Set down exactly, from the records below, the line with "ATOM 79 N N . TYR" through the line with "ATOM 83 O O . TYR", and nothing else.

Task input:
************

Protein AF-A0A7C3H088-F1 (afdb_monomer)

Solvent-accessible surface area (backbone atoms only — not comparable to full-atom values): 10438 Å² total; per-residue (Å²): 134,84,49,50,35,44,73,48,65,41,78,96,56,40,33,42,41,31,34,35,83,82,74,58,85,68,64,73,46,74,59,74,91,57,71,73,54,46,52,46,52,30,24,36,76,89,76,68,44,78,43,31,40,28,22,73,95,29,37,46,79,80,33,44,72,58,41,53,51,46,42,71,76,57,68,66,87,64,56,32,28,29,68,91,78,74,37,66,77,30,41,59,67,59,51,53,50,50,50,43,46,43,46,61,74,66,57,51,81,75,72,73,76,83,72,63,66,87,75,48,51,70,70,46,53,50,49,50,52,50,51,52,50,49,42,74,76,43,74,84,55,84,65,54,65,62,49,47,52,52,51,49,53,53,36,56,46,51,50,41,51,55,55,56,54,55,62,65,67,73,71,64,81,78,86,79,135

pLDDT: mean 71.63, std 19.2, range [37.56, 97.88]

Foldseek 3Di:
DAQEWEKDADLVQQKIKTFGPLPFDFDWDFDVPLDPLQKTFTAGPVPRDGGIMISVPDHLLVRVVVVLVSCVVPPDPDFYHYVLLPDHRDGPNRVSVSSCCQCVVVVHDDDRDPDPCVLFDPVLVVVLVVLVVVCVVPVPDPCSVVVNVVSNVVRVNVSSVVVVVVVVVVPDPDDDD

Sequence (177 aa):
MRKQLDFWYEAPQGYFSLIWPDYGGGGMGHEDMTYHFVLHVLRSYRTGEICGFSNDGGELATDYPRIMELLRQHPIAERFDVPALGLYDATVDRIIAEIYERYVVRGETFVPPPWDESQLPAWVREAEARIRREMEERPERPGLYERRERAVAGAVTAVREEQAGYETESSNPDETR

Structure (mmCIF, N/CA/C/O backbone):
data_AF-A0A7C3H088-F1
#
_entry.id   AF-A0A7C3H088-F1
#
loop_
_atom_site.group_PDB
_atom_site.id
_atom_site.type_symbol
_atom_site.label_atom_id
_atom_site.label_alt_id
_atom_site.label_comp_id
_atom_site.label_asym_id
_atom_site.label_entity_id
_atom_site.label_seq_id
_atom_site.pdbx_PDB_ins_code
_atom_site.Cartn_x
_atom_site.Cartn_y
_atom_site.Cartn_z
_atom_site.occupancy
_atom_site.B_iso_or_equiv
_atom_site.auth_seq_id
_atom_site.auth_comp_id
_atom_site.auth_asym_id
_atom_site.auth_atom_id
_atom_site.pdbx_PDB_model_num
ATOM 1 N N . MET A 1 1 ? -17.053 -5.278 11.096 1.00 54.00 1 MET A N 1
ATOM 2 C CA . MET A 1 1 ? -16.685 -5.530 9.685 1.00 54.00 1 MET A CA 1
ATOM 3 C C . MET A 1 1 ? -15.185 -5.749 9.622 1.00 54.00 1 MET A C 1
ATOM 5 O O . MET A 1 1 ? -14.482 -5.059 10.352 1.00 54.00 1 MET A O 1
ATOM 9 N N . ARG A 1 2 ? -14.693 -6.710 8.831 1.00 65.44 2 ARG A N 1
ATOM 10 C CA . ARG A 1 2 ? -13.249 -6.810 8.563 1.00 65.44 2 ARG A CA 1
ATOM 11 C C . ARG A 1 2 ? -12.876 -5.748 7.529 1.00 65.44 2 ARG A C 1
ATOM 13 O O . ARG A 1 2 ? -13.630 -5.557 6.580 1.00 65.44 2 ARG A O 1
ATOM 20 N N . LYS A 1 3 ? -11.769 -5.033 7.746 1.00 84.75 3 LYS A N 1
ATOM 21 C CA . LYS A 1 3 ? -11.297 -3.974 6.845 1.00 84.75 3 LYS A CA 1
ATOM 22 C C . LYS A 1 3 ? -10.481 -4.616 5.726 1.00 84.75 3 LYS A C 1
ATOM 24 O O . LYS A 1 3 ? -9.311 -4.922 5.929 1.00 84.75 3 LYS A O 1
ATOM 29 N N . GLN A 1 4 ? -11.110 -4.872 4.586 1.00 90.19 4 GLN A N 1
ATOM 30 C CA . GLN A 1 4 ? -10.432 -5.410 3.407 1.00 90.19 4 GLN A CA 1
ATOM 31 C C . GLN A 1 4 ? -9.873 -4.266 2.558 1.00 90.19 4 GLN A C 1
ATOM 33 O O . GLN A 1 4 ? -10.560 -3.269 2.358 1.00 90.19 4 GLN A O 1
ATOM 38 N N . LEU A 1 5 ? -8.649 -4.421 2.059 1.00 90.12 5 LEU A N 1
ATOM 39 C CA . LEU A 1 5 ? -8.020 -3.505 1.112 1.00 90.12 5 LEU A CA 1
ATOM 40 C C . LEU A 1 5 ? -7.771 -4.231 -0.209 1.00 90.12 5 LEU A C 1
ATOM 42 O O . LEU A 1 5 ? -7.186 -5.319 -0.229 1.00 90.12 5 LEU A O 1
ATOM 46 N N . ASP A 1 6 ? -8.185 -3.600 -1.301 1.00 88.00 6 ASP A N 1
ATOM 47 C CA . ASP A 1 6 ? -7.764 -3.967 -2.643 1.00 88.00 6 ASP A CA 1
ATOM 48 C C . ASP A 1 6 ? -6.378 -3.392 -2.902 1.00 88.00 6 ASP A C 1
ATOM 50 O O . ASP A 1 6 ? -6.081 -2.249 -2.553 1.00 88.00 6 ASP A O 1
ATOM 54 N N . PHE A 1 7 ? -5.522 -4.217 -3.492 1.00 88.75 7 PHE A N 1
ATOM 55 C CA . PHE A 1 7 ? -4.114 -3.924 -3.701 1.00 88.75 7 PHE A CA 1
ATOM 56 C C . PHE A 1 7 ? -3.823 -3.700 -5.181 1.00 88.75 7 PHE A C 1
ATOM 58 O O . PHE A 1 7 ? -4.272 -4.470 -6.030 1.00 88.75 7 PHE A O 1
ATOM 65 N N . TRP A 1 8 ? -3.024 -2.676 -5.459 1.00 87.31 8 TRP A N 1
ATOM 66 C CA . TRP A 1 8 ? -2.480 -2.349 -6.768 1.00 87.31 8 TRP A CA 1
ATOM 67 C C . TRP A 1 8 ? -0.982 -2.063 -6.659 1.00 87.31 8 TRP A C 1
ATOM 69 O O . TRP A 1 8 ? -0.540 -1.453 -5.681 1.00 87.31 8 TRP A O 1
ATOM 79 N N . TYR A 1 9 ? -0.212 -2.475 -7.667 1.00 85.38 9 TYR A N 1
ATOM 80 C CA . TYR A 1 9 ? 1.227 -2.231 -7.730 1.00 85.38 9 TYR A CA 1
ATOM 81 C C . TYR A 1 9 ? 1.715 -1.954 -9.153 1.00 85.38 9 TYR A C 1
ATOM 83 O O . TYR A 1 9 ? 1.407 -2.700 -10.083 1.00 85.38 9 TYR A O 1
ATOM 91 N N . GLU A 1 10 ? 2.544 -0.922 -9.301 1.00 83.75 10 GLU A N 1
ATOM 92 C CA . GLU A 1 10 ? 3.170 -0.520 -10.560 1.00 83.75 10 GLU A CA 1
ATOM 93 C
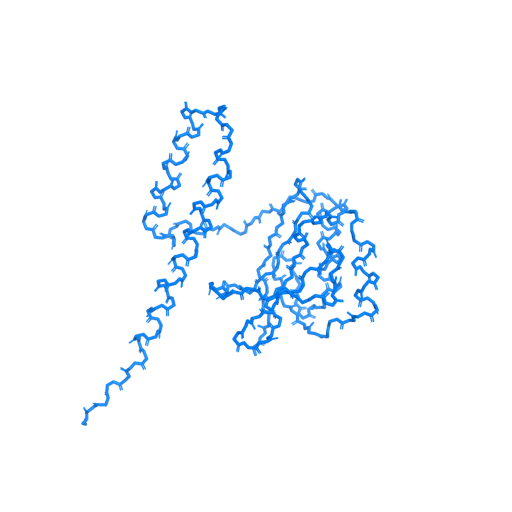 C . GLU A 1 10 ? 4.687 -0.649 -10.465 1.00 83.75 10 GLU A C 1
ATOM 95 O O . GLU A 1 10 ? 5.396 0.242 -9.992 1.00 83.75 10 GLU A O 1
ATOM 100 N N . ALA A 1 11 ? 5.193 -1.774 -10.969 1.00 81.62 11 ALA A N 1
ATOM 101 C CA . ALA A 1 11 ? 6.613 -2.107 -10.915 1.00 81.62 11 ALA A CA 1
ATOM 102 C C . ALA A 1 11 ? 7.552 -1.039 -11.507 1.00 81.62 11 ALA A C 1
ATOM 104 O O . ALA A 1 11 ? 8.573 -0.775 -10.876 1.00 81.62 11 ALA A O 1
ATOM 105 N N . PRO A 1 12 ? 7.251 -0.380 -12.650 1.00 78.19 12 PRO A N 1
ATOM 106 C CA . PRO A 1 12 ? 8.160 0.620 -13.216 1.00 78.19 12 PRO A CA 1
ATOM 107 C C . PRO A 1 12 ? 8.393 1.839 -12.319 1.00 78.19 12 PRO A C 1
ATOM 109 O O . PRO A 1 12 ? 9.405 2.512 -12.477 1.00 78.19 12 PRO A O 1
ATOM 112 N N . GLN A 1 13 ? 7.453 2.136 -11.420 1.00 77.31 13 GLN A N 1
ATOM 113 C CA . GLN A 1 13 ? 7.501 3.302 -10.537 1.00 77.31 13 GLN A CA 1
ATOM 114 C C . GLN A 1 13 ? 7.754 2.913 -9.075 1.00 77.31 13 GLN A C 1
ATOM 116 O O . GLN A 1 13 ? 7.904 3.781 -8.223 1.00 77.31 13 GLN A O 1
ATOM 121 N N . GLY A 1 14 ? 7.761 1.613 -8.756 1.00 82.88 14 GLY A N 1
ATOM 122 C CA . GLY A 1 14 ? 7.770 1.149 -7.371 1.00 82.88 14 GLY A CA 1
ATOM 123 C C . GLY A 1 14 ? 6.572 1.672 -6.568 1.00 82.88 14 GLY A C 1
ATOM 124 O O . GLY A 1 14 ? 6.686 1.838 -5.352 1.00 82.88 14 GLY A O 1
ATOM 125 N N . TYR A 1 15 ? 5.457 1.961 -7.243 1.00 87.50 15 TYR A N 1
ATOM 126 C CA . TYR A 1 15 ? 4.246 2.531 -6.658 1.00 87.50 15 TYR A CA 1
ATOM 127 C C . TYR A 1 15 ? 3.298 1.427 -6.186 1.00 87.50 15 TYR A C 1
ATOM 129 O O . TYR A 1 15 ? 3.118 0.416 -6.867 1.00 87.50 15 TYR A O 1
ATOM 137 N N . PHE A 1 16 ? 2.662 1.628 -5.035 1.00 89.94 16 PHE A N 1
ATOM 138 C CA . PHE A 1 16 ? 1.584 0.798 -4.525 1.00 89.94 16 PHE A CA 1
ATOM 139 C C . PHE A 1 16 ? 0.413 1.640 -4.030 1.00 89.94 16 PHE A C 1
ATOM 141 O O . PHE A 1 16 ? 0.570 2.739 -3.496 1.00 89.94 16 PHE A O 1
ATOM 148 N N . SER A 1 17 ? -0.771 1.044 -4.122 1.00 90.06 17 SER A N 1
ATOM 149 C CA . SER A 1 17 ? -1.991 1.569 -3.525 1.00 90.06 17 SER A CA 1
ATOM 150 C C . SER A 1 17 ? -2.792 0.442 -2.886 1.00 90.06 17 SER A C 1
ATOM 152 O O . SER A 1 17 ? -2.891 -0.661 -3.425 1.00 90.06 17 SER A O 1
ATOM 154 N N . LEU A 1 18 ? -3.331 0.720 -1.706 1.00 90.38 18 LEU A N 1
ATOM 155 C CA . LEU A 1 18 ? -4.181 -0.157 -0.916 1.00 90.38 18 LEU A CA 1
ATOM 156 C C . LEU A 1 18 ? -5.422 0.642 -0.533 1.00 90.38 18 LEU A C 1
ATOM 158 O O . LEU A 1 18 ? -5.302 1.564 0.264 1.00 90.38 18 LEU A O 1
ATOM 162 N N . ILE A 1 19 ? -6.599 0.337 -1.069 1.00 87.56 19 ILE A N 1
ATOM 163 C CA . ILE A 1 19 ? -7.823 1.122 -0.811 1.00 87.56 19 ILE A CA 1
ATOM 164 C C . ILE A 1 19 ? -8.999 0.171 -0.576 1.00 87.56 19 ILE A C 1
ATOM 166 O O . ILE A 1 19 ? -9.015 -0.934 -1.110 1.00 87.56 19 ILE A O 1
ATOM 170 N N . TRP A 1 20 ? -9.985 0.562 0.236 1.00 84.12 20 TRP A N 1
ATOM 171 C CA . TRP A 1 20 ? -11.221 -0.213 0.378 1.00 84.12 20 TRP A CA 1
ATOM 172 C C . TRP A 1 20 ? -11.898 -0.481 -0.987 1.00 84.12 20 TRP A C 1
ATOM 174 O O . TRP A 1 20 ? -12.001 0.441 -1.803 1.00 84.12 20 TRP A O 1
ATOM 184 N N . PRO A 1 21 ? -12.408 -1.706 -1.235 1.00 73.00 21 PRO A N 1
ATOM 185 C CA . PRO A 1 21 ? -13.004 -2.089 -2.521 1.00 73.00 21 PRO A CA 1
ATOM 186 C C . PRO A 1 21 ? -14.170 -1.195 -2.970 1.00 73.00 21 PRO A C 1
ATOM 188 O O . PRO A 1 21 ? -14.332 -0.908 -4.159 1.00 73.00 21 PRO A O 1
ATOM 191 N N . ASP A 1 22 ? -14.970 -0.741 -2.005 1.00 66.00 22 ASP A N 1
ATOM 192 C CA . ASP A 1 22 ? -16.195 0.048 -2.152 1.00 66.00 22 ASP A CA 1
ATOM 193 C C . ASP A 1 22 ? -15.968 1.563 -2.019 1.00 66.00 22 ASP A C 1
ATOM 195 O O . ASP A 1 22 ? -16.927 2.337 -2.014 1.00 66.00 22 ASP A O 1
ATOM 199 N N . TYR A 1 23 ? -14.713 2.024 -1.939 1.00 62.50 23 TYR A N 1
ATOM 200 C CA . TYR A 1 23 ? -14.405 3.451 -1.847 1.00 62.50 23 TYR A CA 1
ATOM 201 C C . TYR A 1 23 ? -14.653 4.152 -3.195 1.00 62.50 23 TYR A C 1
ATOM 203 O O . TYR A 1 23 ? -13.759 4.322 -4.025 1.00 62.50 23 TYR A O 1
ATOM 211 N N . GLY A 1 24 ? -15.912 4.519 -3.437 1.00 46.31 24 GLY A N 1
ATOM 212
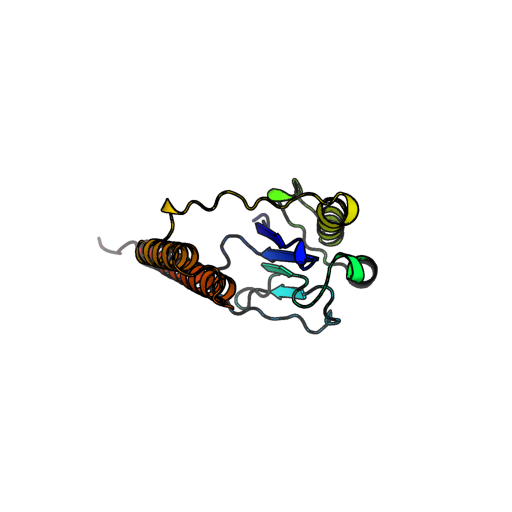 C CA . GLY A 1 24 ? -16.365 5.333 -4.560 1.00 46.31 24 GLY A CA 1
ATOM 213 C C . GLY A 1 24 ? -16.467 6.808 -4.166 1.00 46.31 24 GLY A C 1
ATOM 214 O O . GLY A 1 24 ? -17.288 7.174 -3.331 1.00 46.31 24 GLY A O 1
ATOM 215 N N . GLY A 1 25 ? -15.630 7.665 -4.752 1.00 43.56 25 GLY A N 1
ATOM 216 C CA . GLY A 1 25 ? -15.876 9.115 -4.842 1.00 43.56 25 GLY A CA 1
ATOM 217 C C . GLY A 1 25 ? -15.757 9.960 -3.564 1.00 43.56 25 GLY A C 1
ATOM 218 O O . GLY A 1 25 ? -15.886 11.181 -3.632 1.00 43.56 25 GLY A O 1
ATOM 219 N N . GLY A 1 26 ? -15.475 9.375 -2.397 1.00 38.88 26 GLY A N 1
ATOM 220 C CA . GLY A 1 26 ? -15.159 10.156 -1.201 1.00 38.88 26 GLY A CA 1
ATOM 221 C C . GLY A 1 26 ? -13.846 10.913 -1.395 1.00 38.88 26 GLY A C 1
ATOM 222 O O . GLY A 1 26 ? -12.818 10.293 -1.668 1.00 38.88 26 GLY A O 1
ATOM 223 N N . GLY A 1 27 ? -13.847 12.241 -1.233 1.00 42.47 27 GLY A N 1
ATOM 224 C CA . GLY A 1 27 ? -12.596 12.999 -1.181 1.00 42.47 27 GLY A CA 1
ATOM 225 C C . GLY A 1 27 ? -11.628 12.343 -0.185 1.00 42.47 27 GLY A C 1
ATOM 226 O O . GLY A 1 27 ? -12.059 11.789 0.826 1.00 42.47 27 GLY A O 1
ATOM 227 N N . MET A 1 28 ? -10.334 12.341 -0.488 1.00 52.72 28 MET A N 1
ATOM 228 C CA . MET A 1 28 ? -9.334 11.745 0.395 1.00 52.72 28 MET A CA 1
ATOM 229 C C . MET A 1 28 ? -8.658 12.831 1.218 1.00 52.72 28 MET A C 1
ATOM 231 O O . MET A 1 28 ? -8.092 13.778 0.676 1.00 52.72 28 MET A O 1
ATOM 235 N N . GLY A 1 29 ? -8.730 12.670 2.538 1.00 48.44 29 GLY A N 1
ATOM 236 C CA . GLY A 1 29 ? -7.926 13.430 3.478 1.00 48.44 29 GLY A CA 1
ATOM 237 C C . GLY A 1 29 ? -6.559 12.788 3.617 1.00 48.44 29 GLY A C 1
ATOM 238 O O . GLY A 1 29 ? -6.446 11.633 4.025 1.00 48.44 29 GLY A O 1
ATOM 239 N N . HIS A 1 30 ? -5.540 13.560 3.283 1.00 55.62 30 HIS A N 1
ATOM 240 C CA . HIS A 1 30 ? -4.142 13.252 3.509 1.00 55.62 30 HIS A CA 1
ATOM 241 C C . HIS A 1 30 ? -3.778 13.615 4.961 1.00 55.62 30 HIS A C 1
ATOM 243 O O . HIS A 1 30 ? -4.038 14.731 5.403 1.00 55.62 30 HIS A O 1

************

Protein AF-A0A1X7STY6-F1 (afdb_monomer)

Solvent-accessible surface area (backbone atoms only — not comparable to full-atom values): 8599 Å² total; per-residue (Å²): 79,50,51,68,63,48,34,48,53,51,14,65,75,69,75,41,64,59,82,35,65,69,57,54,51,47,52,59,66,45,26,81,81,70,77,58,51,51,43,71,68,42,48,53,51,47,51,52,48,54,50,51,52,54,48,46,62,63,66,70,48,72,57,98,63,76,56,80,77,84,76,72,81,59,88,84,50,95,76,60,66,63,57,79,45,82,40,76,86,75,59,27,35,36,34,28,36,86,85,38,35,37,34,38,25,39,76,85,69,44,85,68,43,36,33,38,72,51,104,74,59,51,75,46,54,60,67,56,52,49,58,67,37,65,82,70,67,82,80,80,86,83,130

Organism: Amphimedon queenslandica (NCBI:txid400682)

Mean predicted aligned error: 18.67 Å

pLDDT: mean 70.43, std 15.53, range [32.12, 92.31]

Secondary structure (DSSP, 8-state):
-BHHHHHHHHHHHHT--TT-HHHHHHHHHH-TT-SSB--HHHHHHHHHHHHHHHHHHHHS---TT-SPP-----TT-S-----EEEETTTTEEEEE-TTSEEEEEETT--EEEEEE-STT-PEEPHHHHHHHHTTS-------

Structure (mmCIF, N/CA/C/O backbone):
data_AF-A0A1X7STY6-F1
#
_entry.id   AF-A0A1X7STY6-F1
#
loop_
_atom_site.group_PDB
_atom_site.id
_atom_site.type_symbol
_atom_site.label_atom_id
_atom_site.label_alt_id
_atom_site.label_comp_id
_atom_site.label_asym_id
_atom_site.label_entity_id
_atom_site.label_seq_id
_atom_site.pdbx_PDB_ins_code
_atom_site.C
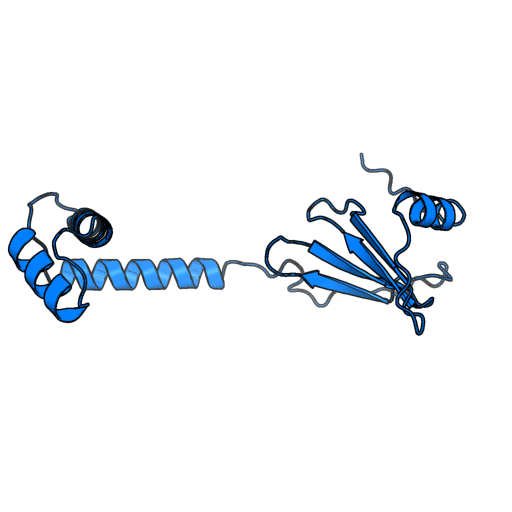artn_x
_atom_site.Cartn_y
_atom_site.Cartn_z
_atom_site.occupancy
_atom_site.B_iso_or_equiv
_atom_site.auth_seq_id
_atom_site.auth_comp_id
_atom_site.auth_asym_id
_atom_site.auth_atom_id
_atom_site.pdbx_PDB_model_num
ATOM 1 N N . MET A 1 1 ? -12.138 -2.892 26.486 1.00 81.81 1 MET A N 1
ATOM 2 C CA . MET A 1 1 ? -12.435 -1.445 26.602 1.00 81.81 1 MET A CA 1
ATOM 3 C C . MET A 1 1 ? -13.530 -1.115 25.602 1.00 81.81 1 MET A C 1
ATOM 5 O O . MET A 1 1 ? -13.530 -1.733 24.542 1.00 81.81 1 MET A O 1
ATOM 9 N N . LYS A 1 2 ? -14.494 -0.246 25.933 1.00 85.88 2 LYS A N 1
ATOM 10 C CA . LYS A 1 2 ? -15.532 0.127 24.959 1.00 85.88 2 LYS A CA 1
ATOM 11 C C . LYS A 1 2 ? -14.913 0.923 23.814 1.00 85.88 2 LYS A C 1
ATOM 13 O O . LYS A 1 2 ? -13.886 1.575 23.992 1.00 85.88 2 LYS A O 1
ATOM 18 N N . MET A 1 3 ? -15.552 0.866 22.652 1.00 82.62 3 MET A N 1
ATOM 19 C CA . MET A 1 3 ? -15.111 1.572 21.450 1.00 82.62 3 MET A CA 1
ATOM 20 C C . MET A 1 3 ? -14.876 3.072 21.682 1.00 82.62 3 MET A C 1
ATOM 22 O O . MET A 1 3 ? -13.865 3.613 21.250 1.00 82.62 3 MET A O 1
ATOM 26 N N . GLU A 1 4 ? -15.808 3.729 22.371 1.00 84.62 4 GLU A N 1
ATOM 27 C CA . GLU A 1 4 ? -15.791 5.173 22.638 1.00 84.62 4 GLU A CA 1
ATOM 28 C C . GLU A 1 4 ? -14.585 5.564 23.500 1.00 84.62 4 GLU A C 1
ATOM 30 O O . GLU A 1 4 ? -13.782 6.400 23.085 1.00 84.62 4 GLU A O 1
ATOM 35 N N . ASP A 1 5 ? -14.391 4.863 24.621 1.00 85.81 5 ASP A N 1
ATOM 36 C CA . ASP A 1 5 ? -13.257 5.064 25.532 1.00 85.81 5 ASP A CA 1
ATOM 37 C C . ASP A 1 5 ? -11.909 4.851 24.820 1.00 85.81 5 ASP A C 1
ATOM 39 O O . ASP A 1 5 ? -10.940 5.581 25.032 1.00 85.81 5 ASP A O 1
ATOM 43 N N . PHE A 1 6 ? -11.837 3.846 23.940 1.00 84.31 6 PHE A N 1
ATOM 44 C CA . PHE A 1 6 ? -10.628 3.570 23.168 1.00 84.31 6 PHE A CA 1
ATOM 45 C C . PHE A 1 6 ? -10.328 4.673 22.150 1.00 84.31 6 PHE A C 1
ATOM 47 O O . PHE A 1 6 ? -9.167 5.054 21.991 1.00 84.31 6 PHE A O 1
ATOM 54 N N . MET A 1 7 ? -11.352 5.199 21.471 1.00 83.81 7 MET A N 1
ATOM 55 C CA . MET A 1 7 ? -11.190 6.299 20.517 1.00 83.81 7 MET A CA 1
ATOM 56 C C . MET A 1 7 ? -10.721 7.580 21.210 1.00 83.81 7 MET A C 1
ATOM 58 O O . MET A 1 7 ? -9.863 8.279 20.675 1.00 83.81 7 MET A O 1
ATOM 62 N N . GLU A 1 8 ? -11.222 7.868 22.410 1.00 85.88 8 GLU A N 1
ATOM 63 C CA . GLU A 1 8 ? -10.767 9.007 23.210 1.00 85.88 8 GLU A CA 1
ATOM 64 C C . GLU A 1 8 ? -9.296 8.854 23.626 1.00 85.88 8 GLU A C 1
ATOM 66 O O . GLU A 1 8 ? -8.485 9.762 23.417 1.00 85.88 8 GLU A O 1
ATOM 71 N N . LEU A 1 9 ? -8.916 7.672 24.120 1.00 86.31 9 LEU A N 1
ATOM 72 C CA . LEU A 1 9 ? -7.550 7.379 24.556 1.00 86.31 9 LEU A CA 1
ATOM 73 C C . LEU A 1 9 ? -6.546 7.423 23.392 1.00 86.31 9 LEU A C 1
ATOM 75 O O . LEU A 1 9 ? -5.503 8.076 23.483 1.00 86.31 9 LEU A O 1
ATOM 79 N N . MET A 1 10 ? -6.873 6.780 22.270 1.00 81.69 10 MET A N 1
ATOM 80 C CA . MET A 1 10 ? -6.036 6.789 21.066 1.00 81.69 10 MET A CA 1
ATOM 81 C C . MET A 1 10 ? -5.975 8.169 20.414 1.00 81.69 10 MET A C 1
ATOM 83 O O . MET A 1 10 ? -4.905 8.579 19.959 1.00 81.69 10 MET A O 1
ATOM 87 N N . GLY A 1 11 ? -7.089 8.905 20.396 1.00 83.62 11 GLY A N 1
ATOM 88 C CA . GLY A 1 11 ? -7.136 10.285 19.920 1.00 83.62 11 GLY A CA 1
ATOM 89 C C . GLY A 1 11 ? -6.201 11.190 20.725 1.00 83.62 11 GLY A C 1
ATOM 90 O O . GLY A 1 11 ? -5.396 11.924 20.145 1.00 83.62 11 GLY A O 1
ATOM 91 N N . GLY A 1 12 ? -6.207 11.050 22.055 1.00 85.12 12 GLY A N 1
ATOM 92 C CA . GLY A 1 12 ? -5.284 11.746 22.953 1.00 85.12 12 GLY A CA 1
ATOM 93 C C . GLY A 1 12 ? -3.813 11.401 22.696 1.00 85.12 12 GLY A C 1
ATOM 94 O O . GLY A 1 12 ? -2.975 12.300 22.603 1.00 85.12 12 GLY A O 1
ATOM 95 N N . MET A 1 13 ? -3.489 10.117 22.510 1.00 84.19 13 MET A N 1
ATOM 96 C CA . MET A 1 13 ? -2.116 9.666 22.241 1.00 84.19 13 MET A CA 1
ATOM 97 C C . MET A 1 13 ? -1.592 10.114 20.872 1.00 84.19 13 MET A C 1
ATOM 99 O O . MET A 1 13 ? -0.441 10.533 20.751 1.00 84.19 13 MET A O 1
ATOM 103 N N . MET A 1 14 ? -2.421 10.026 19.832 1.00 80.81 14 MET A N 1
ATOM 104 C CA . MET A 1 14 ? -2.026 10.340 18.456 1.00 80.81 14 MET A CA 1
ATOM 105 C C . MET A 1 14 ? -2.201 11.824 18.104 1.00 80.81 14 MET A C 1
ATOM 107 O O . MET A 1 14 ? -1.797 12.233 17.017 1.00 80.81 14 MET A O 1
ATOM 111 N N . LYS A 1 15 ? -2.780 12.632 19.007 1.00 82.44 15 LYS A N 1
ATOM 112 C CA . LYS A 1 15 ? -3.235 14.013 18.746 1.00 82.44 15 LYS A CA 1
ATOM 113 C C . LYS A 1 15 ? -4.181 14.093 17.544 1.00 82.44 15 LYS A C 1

************

Response below:
ATOM 79 N N . TYR A 1 9 ? -0.212 -2.475 -7.667 1.00 85.38 9 TYR A N 1
ATOM 80 C CA . TYR A 1 9 ? 1.227 -2.231 -7.730 1.00 85.38 9 TYR A CA 1
ATOM 81 C C . TYR A 1 9 ? 1.715 -1.954 -9.153 1.00 85.38 9 TYR A C 1
ATOM 83 O O . TYR A 1 9 ? 1.407 -2.700 -10.083 1.00 85.38 9 TYR A O 1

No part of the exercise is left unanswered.